Lily watches dance recital videos every day. (I swear to god I'm getting to my point. If you made it this far I applaud you.) She identifies the recitals based on the colors of their covers. We have:
Rainbow Recital: 2009
Pink Recital: 2010
Purple Recital: 2011
Orange Recital: 2012.
She also identifies the dances by the color of the costumes. There are some dances she has no interest in and asks us to skip over. Some dances she asks for specifically. "I want to see red girls," she requests, and I dutifully skip to the spanish dance where the girls are dressed in red dresses. We're almost to the point where I know the track number of each dance so that when she asks for "yellow girls" I know that it is the 38th track on the "rainbow" recital.
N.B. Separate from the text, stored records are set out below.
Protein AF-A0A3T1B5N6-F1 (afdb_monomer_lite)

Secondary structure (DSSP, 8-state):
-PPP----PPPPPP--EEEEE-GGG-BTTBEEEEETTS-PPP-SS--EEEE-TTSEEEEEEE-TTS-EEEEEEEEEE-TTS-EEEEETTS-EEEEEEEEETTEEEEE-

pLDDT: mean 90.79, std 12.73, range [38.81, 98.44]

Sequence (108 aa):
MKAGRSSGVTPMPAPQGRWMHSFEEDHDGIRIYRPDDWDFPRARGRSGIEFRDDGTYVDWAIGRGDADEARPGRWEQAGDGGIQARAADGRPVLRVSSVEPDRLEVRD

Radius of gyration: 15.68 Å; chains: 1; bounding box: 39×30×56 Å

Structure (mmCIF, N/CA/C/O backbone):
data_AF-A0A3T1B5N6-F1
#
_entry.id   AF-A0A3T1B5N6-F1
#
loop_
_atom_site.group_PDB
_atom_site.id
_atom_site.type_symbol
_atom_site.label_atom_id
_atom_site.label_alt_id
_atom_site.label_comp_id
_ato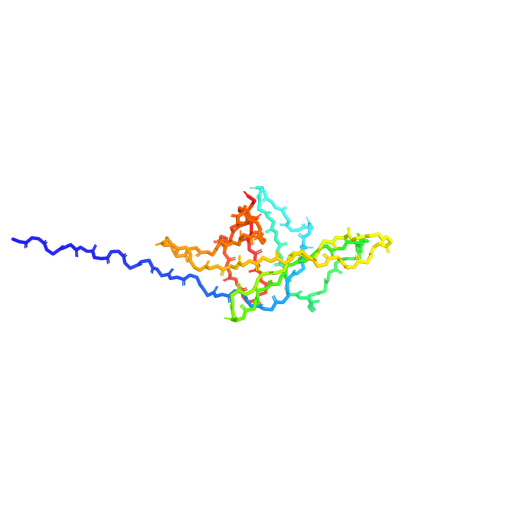m_site.label_asym_id
_atom_site.label_entity_id
_atom_site.label_seq_id
_atom_site.pdbx_PDB_ins_code
_atom_site.Cartn_x
_atom_site.Cartn_y
_atom_site.Cartn_z
_atom_site.occupancy
_atom_site.B_iso_or_equiv
_atom_site.auth_seq_id
_atom_site.auth_comp_id
_atom_site.auth_asym_id
_atom_site.auth_atom_id
_atom_site.pdbx_PDB_model_num
ATOM 1 N N . MET A 1 1 ? -24.455 11.832 36.887 1.00 45.19 1 MET A N 1
ATOM 2 C CA . MET A 1 1 ? -23.764 10.833 36.042 1.00 45.19 1 MET A CA 1
ATOM 3 C C . MET A 1 1 ? -23.954 11.253 34.588 1.00 45.19 1 MET A C 1
ATOM 5 O O . MET A 1 1 ? -25.086 11.253 34.127 1.00 45.19 1 MET A O 1
ATOM 9 N N . LYS A 1 2 ? -22.914 11.748 33.899 1.00 38.81 2 LYS A N 1
ATOM 10 C CA . LYS A 1 2 ? -22.998 12.068 32.461 1.00 38.81 2 LYS A CA 1
ATOM 11 C C . LYS A 1 2 ? -22.633 10.808 31.681 1.00 38.81 2 LYS A C 1
ATOM 13 O O . LYS A 1 2 ? -21.555 10.264 31.891 1.00 38.81 2 LYS A O 1
ATOM 18 N N . ALA A 1 3 ? -23.537 10.366 30.813 1.00 45.09 3 ALA A N 1
ATOM 19 C CA . ALA A 1 3 ? -23.258 9.349 29.811 1.00 45.09 3 ALA A CA 1
ATOM 20 C C . ALA A 1 3 ? -22.095 9.829 28.929 1.00 45.09 3 ALA A C 1
ATOM 22 O O . ALA A 1 3 ? -22.182 10.891 28.304 1.00 45.09 3 ALA A O 1
ATOM 23 N N . GLY A 1 4 ? -20.993 9.080 28.928 1.00 42.22 4 GLY A N 1
ATOM 24 C CA . GLY A 1 4 ? -19.921 9.261 27.959 1.00 42.22 4 GLY A CA 1
ATOM 25 C C . GLY A 1 4 ? -20.461 8.890 26.585 1.00 42.22 4 GLY A C 1
ATOM 26 O O . GLY A 1 4 ? -20.974 7.790 26.398 1.00 42.22 4 GLY A O 1
ATOM 27 N N . ARG A 1 5 ? -20.404 9.822 25.634 1.00 52.62 5 ARG A N 1
ATOM 28 C CA . ARG A 1 5 ? -20.658 9.498 24.231 1.00 52.62 5 ARG A CA 1
ATOM 29 C C . ARG A 1 5 ? -19.499 8.613 23.780 1.00 52.62 5 ARG A C 1
ATOM 31 O O . ARG A 1 5 ? -18.377 9.103 23.696 1.00 52.62 5 ARG A O 1
ATOM 38 N N . SER A 1 6 ? -19.753 7.336 23.511 1.00 52.25 6 SER A N 1
ATOM 39 C CA . SER A 1 6 ? -18.858 6.564 22.652 1.00 52.25 6 SER A CA 1
ATOM 40 C C 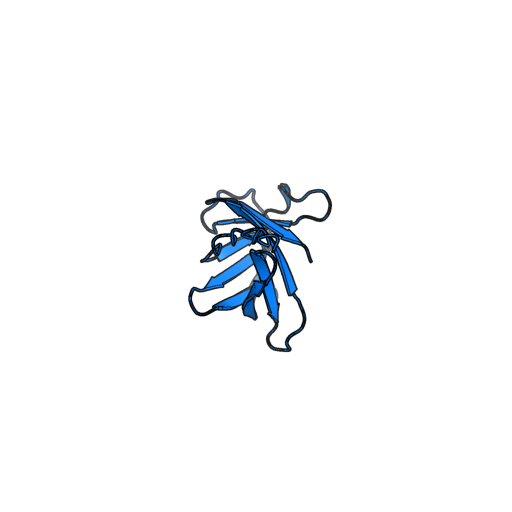. SER A 1 6 ? -18.922 7.206 21.273 1.00 52.25 6 SER A C 1
ATOM 42 O O . SER A 1 6 ? -19.915 7.053 20.563 1.00 52.25 6 SER A O 1
ATOM 44 N N . SER A 1 7 ? -17.901 7.981 20.913 1.00 58.41 7 SER A N 1
ATOM 45 C CA . SER A 1 7 ? -17.646 8.302 19.514 1.00 58.41 7 SER A CA 1
ATOM 46 C C . SER A 1 7 ? -17.352 6.976 18.822 1.00 58.41 7 SER A C 1
ATOM 48 O O . SER A 1 7 ? -16.283 6.404 19.011 1.00 58.41 7 SER A O 1
ATOM 50 N N . GLY A 1 8 ? -18.339 6.431 18.114 1.00 62.88 8 GLY A N 1
ATOM 51 C CA . GLY A 1 8 ? -18.145 5.238 17.304 1.00 62.88 8 GLY A CA 1
ATOM 52 C C . GLY A 1 8 ? -17.208 5.585 16.159 1.00 62.88 8 GLY A C 1
ATOM 53 O O . GLY A 1 8 ? -17.621 6.230 15.200 1.00 62.88 8 GLY A O 1
ATOM 54 N N . VAL A 1 9 ? -15.941 5.198 16.275 1.00 73.88 9 VAL A N 1
ATOM 55 C CA . VAL A 1 9 ? -15.047 5.122 15.123 1.00 73.88 9 VAL A CA 1
ATOM 56 C C . VAL A 1 9 ? -15.650 4.079 14.187 1.00 73.88 9 VAL A C 1
ATOM 58 O O . VAL A 1 9 ? -15.806 2.922 14.572 1.00 73.88 9 VAL A O 1
ATOM 61 N N . THR A 1 10 ? -16.056 4.500 12.990 1.00 77.94 10 THR A N 1
ATOM 62 C CA . THR A 1 10 ? -16.487 3.559 11.953 1.00 77.94 10 THR A CA 1
ATOM 63 C C . THR A 1 10 ? -15.225 3.031 11.283 1.00 77.94 10 THR A C 1
ATOM 65 O O . THR A 1 10 ? -14.485 3.838 10.720 1.00 77.94 10 THR A O 1
ATOM 68 N N . PRO A 1 11 ? -14.933 1.726 11.374 1.00 84.19 11 PRO A N 1
ATOM 69 C CA . PRO A 1 11 ? -13.749 1.175 10.739 1.00 84.19 11 PRO A CA 1
ATOM 70 C C . PRO A 1 11 ? -13.888 1.214 9.217 1.00 84.19 11 PRO A C 1
ATOM 72 O O . PRO A 1 11 ? -14.963 0.928 8.683 1.00 84.19 11 PRO A O 1
ATOM 75 N N . MET A 1 12 ? -12.799 1.538 8.520 1.00 88.25 12 MET A N 1
ATOM 76 C CA . MET A 1 12 ? -12.757 1.398 7.065 1.00 88.25 12 MET A CA 1
ATOM 77 C C . MET A 1 12 ? -12.886 -0.078 6.659 1.00 88.25 12 MET A C 1
ATOM 79 O O . MET A 1 12 ? -12.361 -0.958 7.356 1.00 88.25 12 MET A O 1
ATOM 83 N N . PRO A 1 13 ? -13.568 -0.377 5.537 1.00 91.38 13 PRO A N 1
ATOM 84 C CA . PRO A 1 13 ? -13.551 -1.721 4.983 1.00 91.38 13 PRO A CA 1
ATOM 85 C C . PRO A 1 13 ? -12.119 -2.095 4.595 1.00 91.38 13 PRO A C 1
ATOM 87 O O . PRO A 1 13 ? -11.331 -1.250 4.176 1.00 91.38 13 PRO A O 1
ATOM 90 N N . ALA A 1 14 ? -11.777 -3.373 4.730 1.00 89.94 14 ALA A N 1
ATOM 91 C CA . ALA A 1 14 ? -10.502 -3.863 4.234 1.00 89.94 14 ALA A CA 1
ATOM 92 C C . ALA A 1 14 ? -10.498 -3.802 2.694 1.00 89.94 14 ALA A C 1
ATOM 94 O O . ALA A 1 14 ? -11.462 -4.278 2.096 1.00 89.94 14 ALA A O 1
ATOM 95 N N . PRO A 1 15 ? -9.450 -3.255 2.053 1.00 92.12 15 PRO A N 1
ATOM 96 C CA . PRO A 1 15 ? -9.426 -3.078 0.603 1.00 92.12 15 PRO A CA 1
ATOM 97 C C . PRO A 1 15 ? -9.413 -4.406 -0.161 1.00 92.12 15 PRO A C 1
ATOM 99 O O . PRO A 1 15 ? -10.030 -4.471 -1.210 1.00 92.12 15 PRO A O 1
ATOM 102 N N . GLN A 1 16 ? -8.818 -5.463 0.414 1.00 95.69 16 GLN A N 1
ATOM 103 C CA . GLN A 1 16 ? -8.725 -6.839 -0.108 1.00 95.69 16 GLN A CA 1
ATOM 104 C C . GLN A 1 16 ? -8.185 -6.976 -1.548 1.00 95.69 16 GLN A C 1
ATOM 106 O O . GLN A 1 16 ? -8.348 -6.120 -2.406 1.00 95.69 16 GLN A O 1
ATOM 111 N N . GLY A 1 17 ? -7.522 -8.090 -1.842 1.00 97.62 17 GLY A N 1
ATOM 112 C CA . GLY A 1 17 ? -6.974 -8.350 -3.174 1.00 97.62 17 GLY A CA 1
ATOM 113 C C . GLY A 1 17 ? -5.772 -7.471 -3.529 1.00 97.62 17 GLY A C 1
ATOM 114 O O . GLY A 1 17 ? -5.129 -6.880 -2.652 1.00 97.62 17 GLY A O 1
ATOM 115 N N . ARG A 1 18 ? -5.433 -7.453 -4.824 1.00 98.06 18 ARG A N 1
ATOM 116 C CA . ARG A 1 18 ? -4.247 -6.790 -5.374 1.00 98.06 18 ARG A CA 1
ATOM 117 C C . ARG A 1 18 ? -4.594 -5.395 -5.889 1.00 98.06 18 ARG A C 1
ATOM 119 O O . ARG A 1 18 ? -5.561 -5.204 -6.616 1.00 98.06 18 ARG A O 1
ATOM 126 N N . TRP A 1 19 ? -3.749 -4.441 -5.526 1.00 98.38 19 TRP A N 1
ATOM 127 C CA . TRP A 1 19 ? -3.858 -3.030 -5.861 1.00 98.38 19 TRP A CA 1
ATOM 128 C C . TRP A 1 19 ? -2.550 -2.575 -6.500 1.00 98.38 19 TRP A C 1
ATOM 130 O O . TRP A 1 19 ? -1.472 -2.789 -5.949 1.00 98.38 19 TRP A O 1
ATOM 140 N N . MET A 1 20 ? -2.622 -1.945 -7.663 1.00 97.88 20 MET A N 1
ATOM 141 C CA . MET A 1 20 ? -1.468 -1.504 -8.442 1.00 97.88 20 MET A CA 1
ATOM 142 C C . MET A 1 20 ? -1.312 0.013 -8.330 1.00 97.88 20 MET A C 1
ATOM 144 O O . MET A 1 20 ? -2.297 0.753 -8.366 1.00 97.88 20 MET A O 1
ATOM 148 N N . HIS A 1 21 ? -0.076 0.485 -8.157 1.00 97.38 21 HIS A N 1
ATOM 149 C CA . HIS A 1 21 ? 0.206 1.904 -7.911 1.00 97.38 21 HIS A CA 1
ATOM 150 C C . HIS A 1 21 ? -0.097 2.732 -9.162 1.00 97.38 21 HIS A C 1
ATOM 152 O O . HIS A 1 21 ? 0.510 2.493 -10.198 1.00 97.38 21 HIS A O 1
ATOM 158 N N . SER A 1 22 ? -1.006 3.701 -9.072 1.00 97.75 22 SER A N 1
ATOM 159 C CA . SER A 1 22 ? -1.361 4.683 -10.104 1.00 97.75 22 SER A CA 1
ATOM 160 C C . SER A 1 22 ? -0.550 5.977 -9.945 1.00 97.75 22 SER A C 1
ATOM 162 O O . SER A 1 22 ? -1.050 6.975 -9.433 1.00 97.75 22 SER A O 1
ATOM 164 N N . PHE A 1 23 ? 0.718 5.969 -10.373 1.00 95.12 23 PHE A N 1
ATOM 165 C CA . PHE A 1 23 ? 1.626 7.127 -10.263 1.00 95.12 23 PHE A CA 1
ATOM 166 C C . PHE A 1 23 ? 1.046 8.414 -10.855 1.00 95.12 23 PHE A C 1
ATOM 168 O O . PHE A 1 23 ? 1.331 9.514 -10.394 1.00 95.12 23 PHE A O 1
ATOM 175 N N . GLU A 1 24 ? 0.263 8.265 -11.920 1.00 96.56 24 GLU A N 1
ATOM 176 C CA . GLU A 1 24 ? -0.363 9.350 -12.661 1.00 96.56 24 GLU A CA 1
ATOM 177 C C . GLU A 1 24 ? -1.401 10.110 -11.823 1.00 96.56 24 GLU A C 1
ATOM 179 O O . GLU A 1 24 ? -1.709 11.262 -12.127 1.00 96.56 24 GLU A O 1
ATOM 184 N N . GLU A 1 25 ? -1.931 9.469 -10.781 1.00 97.75 25 GLU A N 1
ATOM 185 C CA . GLU A 1 25 ? -2.955 10.016 -9.896 1.00 97.75 25 GLU A CA 1
ATOM 186 C C . GLU A 1 25 ? -2.407 10.438 -8.529 1.00 97.75 25 GLU A C 1
ATOM 188 O O . GLU A 1 25 ? -3.173 10.978 -7.738 1.00 97.75 25 GLU A O 1
ATOM 193 N N . ASP A 1 26 ? -1.125 10.207 -8.228 1.00 97.75 26 ASP A N 1
ATOM 194 C CA . ASP A 1 26 ? -0.511 10.617 -6.961 1.00 97.75 26 ASP A CA 1
ATOM 195 C C . ASP A 1 26 ? -0.589 12.139 -6.768 1.00 97.75 26 ASP A C 1
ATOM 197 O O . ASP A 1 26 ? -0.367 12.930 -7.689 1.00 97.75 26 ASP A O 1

|Lily before dance class, practicing her pirouettes with pink girls.|
We were watching a dance that we often skip. Four girls in black costumes danced to a contemporary background song.
"I don't like white girls," Lily said.
I groaned. This was my cue to skip to the next dance. I began to automatically correct her, "No Lily, you don't like bl-..." and froze. Did I really want my filter-less 8 year-old loudly proclaiming her dislike of "black girls"?
(envisions) "I don't like black girls. I no like them. I hate black girls. I want black girls to leave."
I'm not positive where to even start on that one. I mean, I guess really it's pretty intuitive, get white and black and just work with her on the colors. Before I started to correct her though, and realized how my correction made me sound like I was indoctrinating her into some white supremacist organization , it wasn't really in my top 10 list of things to work with her on. Except that...I really can't have her saying that she doesn't like black boys/girls because nobody who would require that explanation would believe that it wasn't something she didn't pick up from listening to her racist parents.
I can picture the scene..."Oh, she doesn't mean mean black people, she means the outfit they're wearing, and um...she...doesn't know the color white from black."
Suuure that's what she meant you racist bastard.
I'm confident that we'll get this all squared away, after all, she no longer tells us she hate America, now it's been corrected to Phillip Phillips.